Welcome to the CVPR 2020 tutorial on Neural Rendering!
The tutorial has ended. You can watch the full sessions here:
Neural rendering is a new class of deep image and video generation approaches that enable explicit or implicit control of scene properties such as illumination, camera parameters, pose, geometry, appearance, and semantic structure. It combines generative machine learning techniques with physical knowledge from computer graphics to obtain controllable and photo-realistic outputs.

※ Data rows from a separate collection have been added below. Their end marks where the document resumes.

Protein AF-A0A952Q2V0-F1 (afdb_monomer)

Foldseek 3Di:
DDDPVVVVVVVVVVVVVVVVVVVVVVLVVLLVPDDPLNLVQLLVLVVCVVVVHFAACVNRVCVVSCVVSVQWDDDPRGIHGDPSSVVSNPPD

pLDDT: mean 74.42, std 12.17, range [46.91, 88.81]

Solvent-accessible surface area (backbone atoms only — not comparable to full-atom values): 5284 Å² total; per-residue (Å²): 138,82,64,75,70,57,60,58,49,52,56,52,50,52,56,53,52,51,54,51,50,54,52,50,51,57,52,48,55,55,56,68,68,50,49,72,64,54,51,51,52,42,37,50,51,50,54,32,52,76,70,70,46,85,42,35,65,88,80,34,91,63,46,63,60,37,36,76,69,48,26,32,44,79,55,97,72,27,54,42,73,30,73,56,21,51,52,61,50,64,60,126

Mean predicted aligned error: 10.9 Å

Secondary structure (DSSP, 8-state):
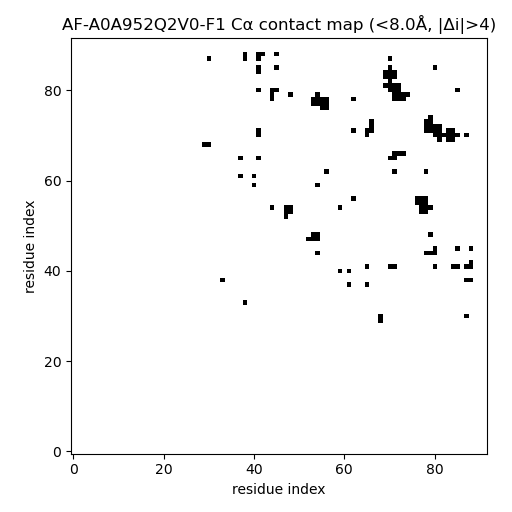---HHHHHHHHHHHHHHHHHHHHHHHHHHHHHT--HHHHHHHHHHHHHHHHT--EEGGG-TTHHHHHHTTSEEEETTEEEE-HHHHHHHH--

Structure (mmCIF, N/CA/C/O backbone):
data_AF-A0A952Q2V0-F1
#
_entry.id   AF-A0A952Q2V0-F1
#
loop_
_atom_site.group_PDB
_atom_site.id
_atom_site.type_symbol
_atom_site.label_atom_id
_atom_site.label_alt_id
_atom_site.label_comp_id
_atom_site.label_asym_id
_atom_site.label_entity_id
_atom_site.label_seq_id
_atom_site.pdbx_PDB_ins_code
_atom_site.Cartn_x
_atom_site.Cartn_y
_atom_site.Cartn_z
_atom_site.occupancy
_atom_site.B_iso_or_equiv
_atom_site.auth_seq_id
_atom_site.auth_comp_id
_atom_site.auth_asym_id
_atom_site.auth_atom_id
_atom_site.pdbx_PDB_model_num
ATOM 1 N N . MET A 1 1 ? 31.302 -15.853 -39.122 1.00 47.31 1 MET A N 1
ATOM 2 C CA . MET A 1 1 ? 30.072 -15.196 -39.621 1.00 47.31 1 MET A CA 1
ATOM 3 C C . MET A 1 1 ? 28.988 -15.324 -38.552 1.00 47.31 1 MET A C 1
ATOM 5 O O . MET A 1 1 ? 28.621 -16.442 -38.228 1.00 47.31 1 MET A O 1
ATOM 9 N N . GLY A 1 2 ? 28.547 -14.228 -37.924 1.00 50.06 2 GLY A N 1
ATOM 10 C CA . GLY A 1 2 ? 27.505 -14.264 -36.885 1.00 50.06 2 GLY A CA 1
ATOM 11 C C . GLY A 1 2 ? 26.118 -14.067 -37.495 1.00 50.06 2 GLY A C 1
ATOM 12 O O . GLY A 1 2 ? 25.884 -13.031 -38.113 1.00 50.06 2 GLY A O 1
ATOM 13 N N . SER A 1 3 ? 25.217 -15.043 -37.341 1.00 46.91 3 SER A N 1
ATOM 14 C CA . SER A 1 3 ? 23.887 -15.029 -37.961 1.00 46.91 3 SER A CA 1
ATOM 15 C C . SER A 1 3 ? 23.095 -13.735 -37.679 1.00 46.91 3 SER A C 1
ATOM 17 O O . SER A 1 3 ? 22.974 -13.318 -36.521 1.00 46.91 3 SER A O 1
ATOM 19 N N . PRO A 1 4 ? 22.477 -13.115 -38.703 1.00 55.41 4 PRO A N 1
ATOM 20 C CA . PRO A 1 4 ? 21.727 -11.858 -38.573 1.00 55.41 4 PRO A CA 1
ATOM 21 C C . PRO A 1 4 ? 20.504 -11.948 -37.635 1.00 55.41 4 PRO A C 1
ATOM 23 O O . PRO A 1 4 ? 20.041 -10.927 -37.120 1.00 55.41 4 PRO A O 1
ATOM 26 N N . ASN A 1 5 ? 20.022 -13.159 -37.335 1.00 55.94 5 ASN A N 1
ATOM 27 C CA . ASN A 1 5 ? 18.916 -13.403 -36.402 1.00 55.94 5 ASN A CA 1
ATOM 28 C C . ASN A 1 5 ? 19.281 -13.194 -34.920 1.00 55.94 5 ASN A C 1
ATOM 30 O O . ASN A 1 5 ? 18.401 -12.875 -34.119 1.00 55.94 5 ASN A O 1
ATOM 34 N N . THR A 1 6 ? 20.560 -13.288 -34.545 1.00 55.19 6 THR A N 1
ATOM 35 C CA . THR A 1 6 ? 21.003 -13.117 -33.150 1.00 55.19 6 THR A CA 1
ATOM 36 C C . THR A 1 6 ? 21.008 -11.639 -32.744 1.00 55.19 6 THR A C 1
ATOM 38 O O . THR A 1 6 ? 20.544 -11.287 -31.661 1.00 55.19 6 THR A O 1
ATOM 41 N N . ARG A 1 7 ? 21.426 -10.735 -33.646 1.00 53.56 7 ARG A N 1
ATOM 42 C CA . ARG A 1 7 ? 21.468 -9.278 -33.391 1.00 53.56 7 ARG A CA 1
ATOM 43 C C . ARG A 1 7 ? 20.075 -8.662 -33.224 1.00 53.56 7 ARG A C 1
ATOM 45 O O . ARG A 1 7 ? 19.873 -7.847 -32.326 1.00 53.56 7 ARG A O 1
ATOM 52 N N . LYS A 1 8 ? 19.092 -9.089 -34.029 1.00 55.44 8 LYS A N 1
ATOM 53 C CA . LYS A 1 8 ? 17.689 -8.647 -33.888 1.00 55.44 8 LYS A CA 1
ATOM 54 C C . LYS A 1 8 ? 17.066 -9.107 -32.561 1.00 55.44 8 LYS A C 1
ATOM 56 O O . LYS A 1 8 ? 16.280 -8.367 -31.974 1.00 55.44 8 LYS A O 1
ATOM 61 N N . ASN A 1 9 ? 17.449 -10.282 -32.056 1.00 58.22 9 ASN A N 1
ATOM 62 C CA . ASN A 1 9 ? 16.978 -10.802 -30.768 1.00 58.22 9 ASN A CA 1
ATOM 63 C C . ASN A 1 9 ? 17.577 -10.044 -29.569 1.00 58.22 9 ASN A C 1
ATOM 65 O O . ASN A 1 9 ? 16.855 -9.705 -28.632 1.00 58.22 9 ASN A O 1
ATOM 69 N N . ILE A 1 10 ? 18.871 -9.705 -29.629 1.00 60.06 10 ILE A N 1
ATOM 70 C CA . ILE A 1 10 ? 19.560 -8.909 -28.597 1.00 60.06 10 ILE A CA 1
ATOM 71 C C . ILE A 1 10 ? 18.948 -7.504 -28.498 1.00 60.06 10 ILE A C 1
ATOM 73 O O . ILE A 1 10 ? 18.610 -7.056 -27.405 1.00 60.06 10 ILE A O 1
ATOM 77 N N . ALA A 1 11 ? 18.713 -6.839 -29.635 1.00 61.19 11 ALA A N 1
ATOM 78 C CA . ALA A 1 11 ? 18.089 -5.514 -29.661 1.00 61.19 11 ALA A CA 1
ATOM 79 C C . ALA A 1 11 ? 16.639 -5.527 -29.137 1.00 61.19 11 ALA A C 1
ATOM 81 O O . ALA A 1 11 ? 16.210 -4.602 -28.444 1.00 61.19 11 ALA A O 1
ATOM 82 N N . ARG A 1 12 ? 15.879 -6.593 -29.428 1.00 60.22 12 ARG A N 1
ATOM 83 C CA . ARG A 1 12 ? 14.510 -6.770 -28.921 1.00 60.22 12 ARG A CA 1
ATOM 84 C C . ARG A 1 12 ? 14.495 -7.005 -27.408 1.00 60.22 12 ARG A C 1
ATOM 86 O O . ARG A 1 12 ? 13.705 -6.365 -26.718 1.00 60.22 12 ARG A O 1
ATOM 93 N N . LYS A 1 13 ? 15.398 -7.844 -26.884 1.00 60.53 13 LYS A N 1
ATOM 94 C CA . LYS A 1 13 ? 15.571 -8.053 -25.436 1.00 60.53 13 LYS A CA 1
ATOM 95 C C . LYS A 1 13 ? 15.997 -6.774 -24.714 1.00 60.53 13 LYS A C 1
ATOM 97 O O . LYS A 1 13 ? 15.416 -6.462 -23.682 1.00 60.53 13 LYS A O 1
ATOM 102 N N . ALA A 1 14 ? 16.929 -6.001 -25.272 1.00 60.50 14 ALA A N 1
ATOM 103 C CA . ALA A 1 14 ? 17.375 -4.738 -24.680 1.00 60.50 14 ALA A CA 1
ATOM 104 C C . ALA A 1 14 ? 16.225 -3.725 -24.520 1.00 60.50 14 ALA A C 1
ATOM 106 O O . ALA A 1 14 ? 16.049 -3.158 -23.444 1.00 60.50 14 ALA A O 1
ATOM 107 N N . ARG A 1 15 ? 15.371 -3.568 -25.545 1.00 60.09 15 ARG A N 1
ATOM 108 C CA . ARG A 1 15 ? 14.190 -2.683 -25.482 1.00 60.09 15 ARG A CA 1
ATOM 109 C C . ARG A 1 15 ? 13.162 -3.113 -24.432 1.00 60.09 15 ARG A C 1
ATOM 111 O O . ARG A 1 15 ? 12.572 -2.259 -23.775 1.00 60.09 15 ARG A O 1
ATOM 118 N N . ILE A 1 16 ? 12.930 -4.418 -24.280 1.00 61.44 16 ILE A N 1
ATOM 119 C CA . ILE A 1 16 ? 12.009 -4.957 -23.264 1.00 61.44 16 ILE A CA 1
ATOM 120 C C . ILE A 1 16 ? 12.568 -4.708 -21.860 1.00 61.44 16 ILE A C 1
ATOM 122 O O . ILE A 1 16 ? 11.845 -4.221 -20.992 1.00 61.44 16 ILE A O 1
ATOM 126 N N . ASN A 1 17 ? 13.864 -4.964 -21.675 1.00 60.84 17 ASN A N 1
ATOM 127 C CA . ASN A 1 17 ? 14.547 -4.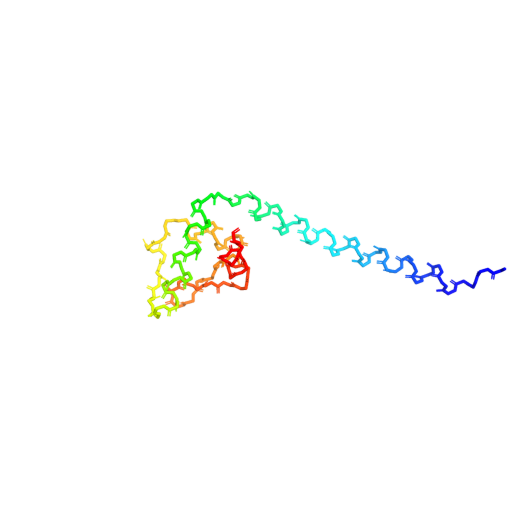792 -20.399 1.00 60.84 17 ASN A CA 1
ATOM 128 C C . ASN A 1 17 ? 14.544 -3.319 -19.953 1.00 60.84 17 ASN A C 1
ATOM 130 O O . ASN A 1 17 ? 14.270 -3.016 -18.798 1.00 60.84 17 ASN A O 1
ATOM 134 N N . GLU A 1 18 ? 14.743 -2.375 -20.876 1.00 62.44 18 GLU A N 1
ATOM 135 C CA . GLU A 1 18 ? 14.696 -0.945 -20.551 1.00 62.44 18 GLU A CA 1
ATOM 136 C C . GLU A 1 18 ? 13.287 -0.449 -20.200 1.00 62.44 18 GLU A C 1
ATOM 138 O O . GLU A 1 18 ? 13.114 0.363 -19.288 1.00 62.44 18 GLU A O 1
ATOM 143 N N . LYS A 1 19 ? 12.255 -0.970 -20.874 1.00 62.41 19 LYS A N 1
ATOM 144 C CA . LYS A 1 19 ? 10.860 -0.632 -20.564 1.00 62.41 19 LYS A CA 1
ATOM 145 C C . LYS A 1 19 ? 10.461 -1.151 -19.180 1.00 62.41 19 LYS A C 1
ATOM 147 O O . LYS A 1 19 ? 9.860 -0.406 -18.413 1.00 62.41 19 LYS A O 1
ATOM 152 N N . GLN A 1 20 ? 10.855 -2.380 -18.841 1.00 62.00 20 GLN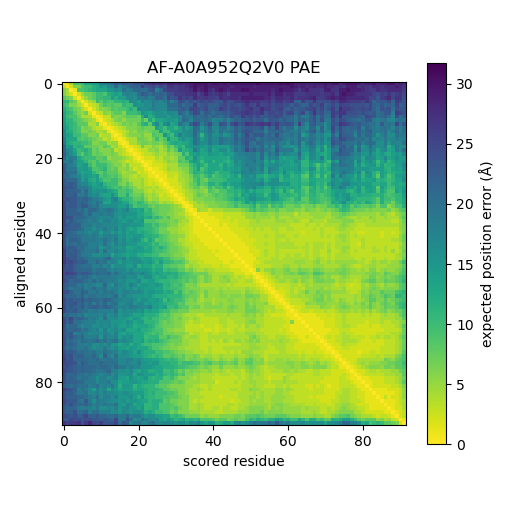 A N 1
ATOM 153 C CA . GLN A 1 20 ? 10.687 -2.929 -17.492 1.00 62.00 20 GLN A CA 1
ATOM 154 C C . GLN A 1 20 ? 11.470 -2.120 -16.457 1.00 62.00 20 GLN A C 1
ATOM 156 O O . GLN A 1 20 ? 10.904 -1.736 -15.439 1.00 62.00 20 GLN A O 1
ATOM 161 N N . ARG A 1 21 ? 12.728 -1.771 -16.745 1.00 60.69 21 ARG A N 1
ATOM 162 C CA . ARG A 1 21 ? 13.575 -0.989 -15.838 1.00 60.69 21 ARG A CA 1
ATOM 163 C C . ARG A 1 21 ? 12.975 0.379 -15.519 1.00 60.69 21 ARG A C 1
ATOM 165 O O . ARG A 1 21 ? 12.998 0.788 -14.367 1.00 60.69 21 ARG A O 1
ATOM 172 N N . ARG A 1 22 ? 12.380 1.070 -16.498 1.00 61.66 22 ARG A N 1
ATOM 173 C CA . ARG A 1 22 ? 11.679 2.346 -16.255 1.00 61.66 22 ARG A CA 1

This tutorial teaches the fundamentals of neural rendering and summarizes recent trends and applications. Starting with an overview of the underlying graphics, vision and machine learning concepts, we discuss critical aspects of neural rendering approaches. Specifically, our emphasis is on what aspects of the generated imagery can be controlled, which parts of the pipeline are learned, explicit vs. implicit control, generalization, and stochastic vs. deterministic synthesis. Next, we focus on the many important use cases for the described algorithms such as novel view synthesis, semantic photo manipulation, facial and body reenactment, relighting, free-viewpoint video, and the creation of photo-realistic avatars for virtual and augmented reality telepresence. Finally, we conclude with a discussion of the social implications of this technology and investigate open research problems.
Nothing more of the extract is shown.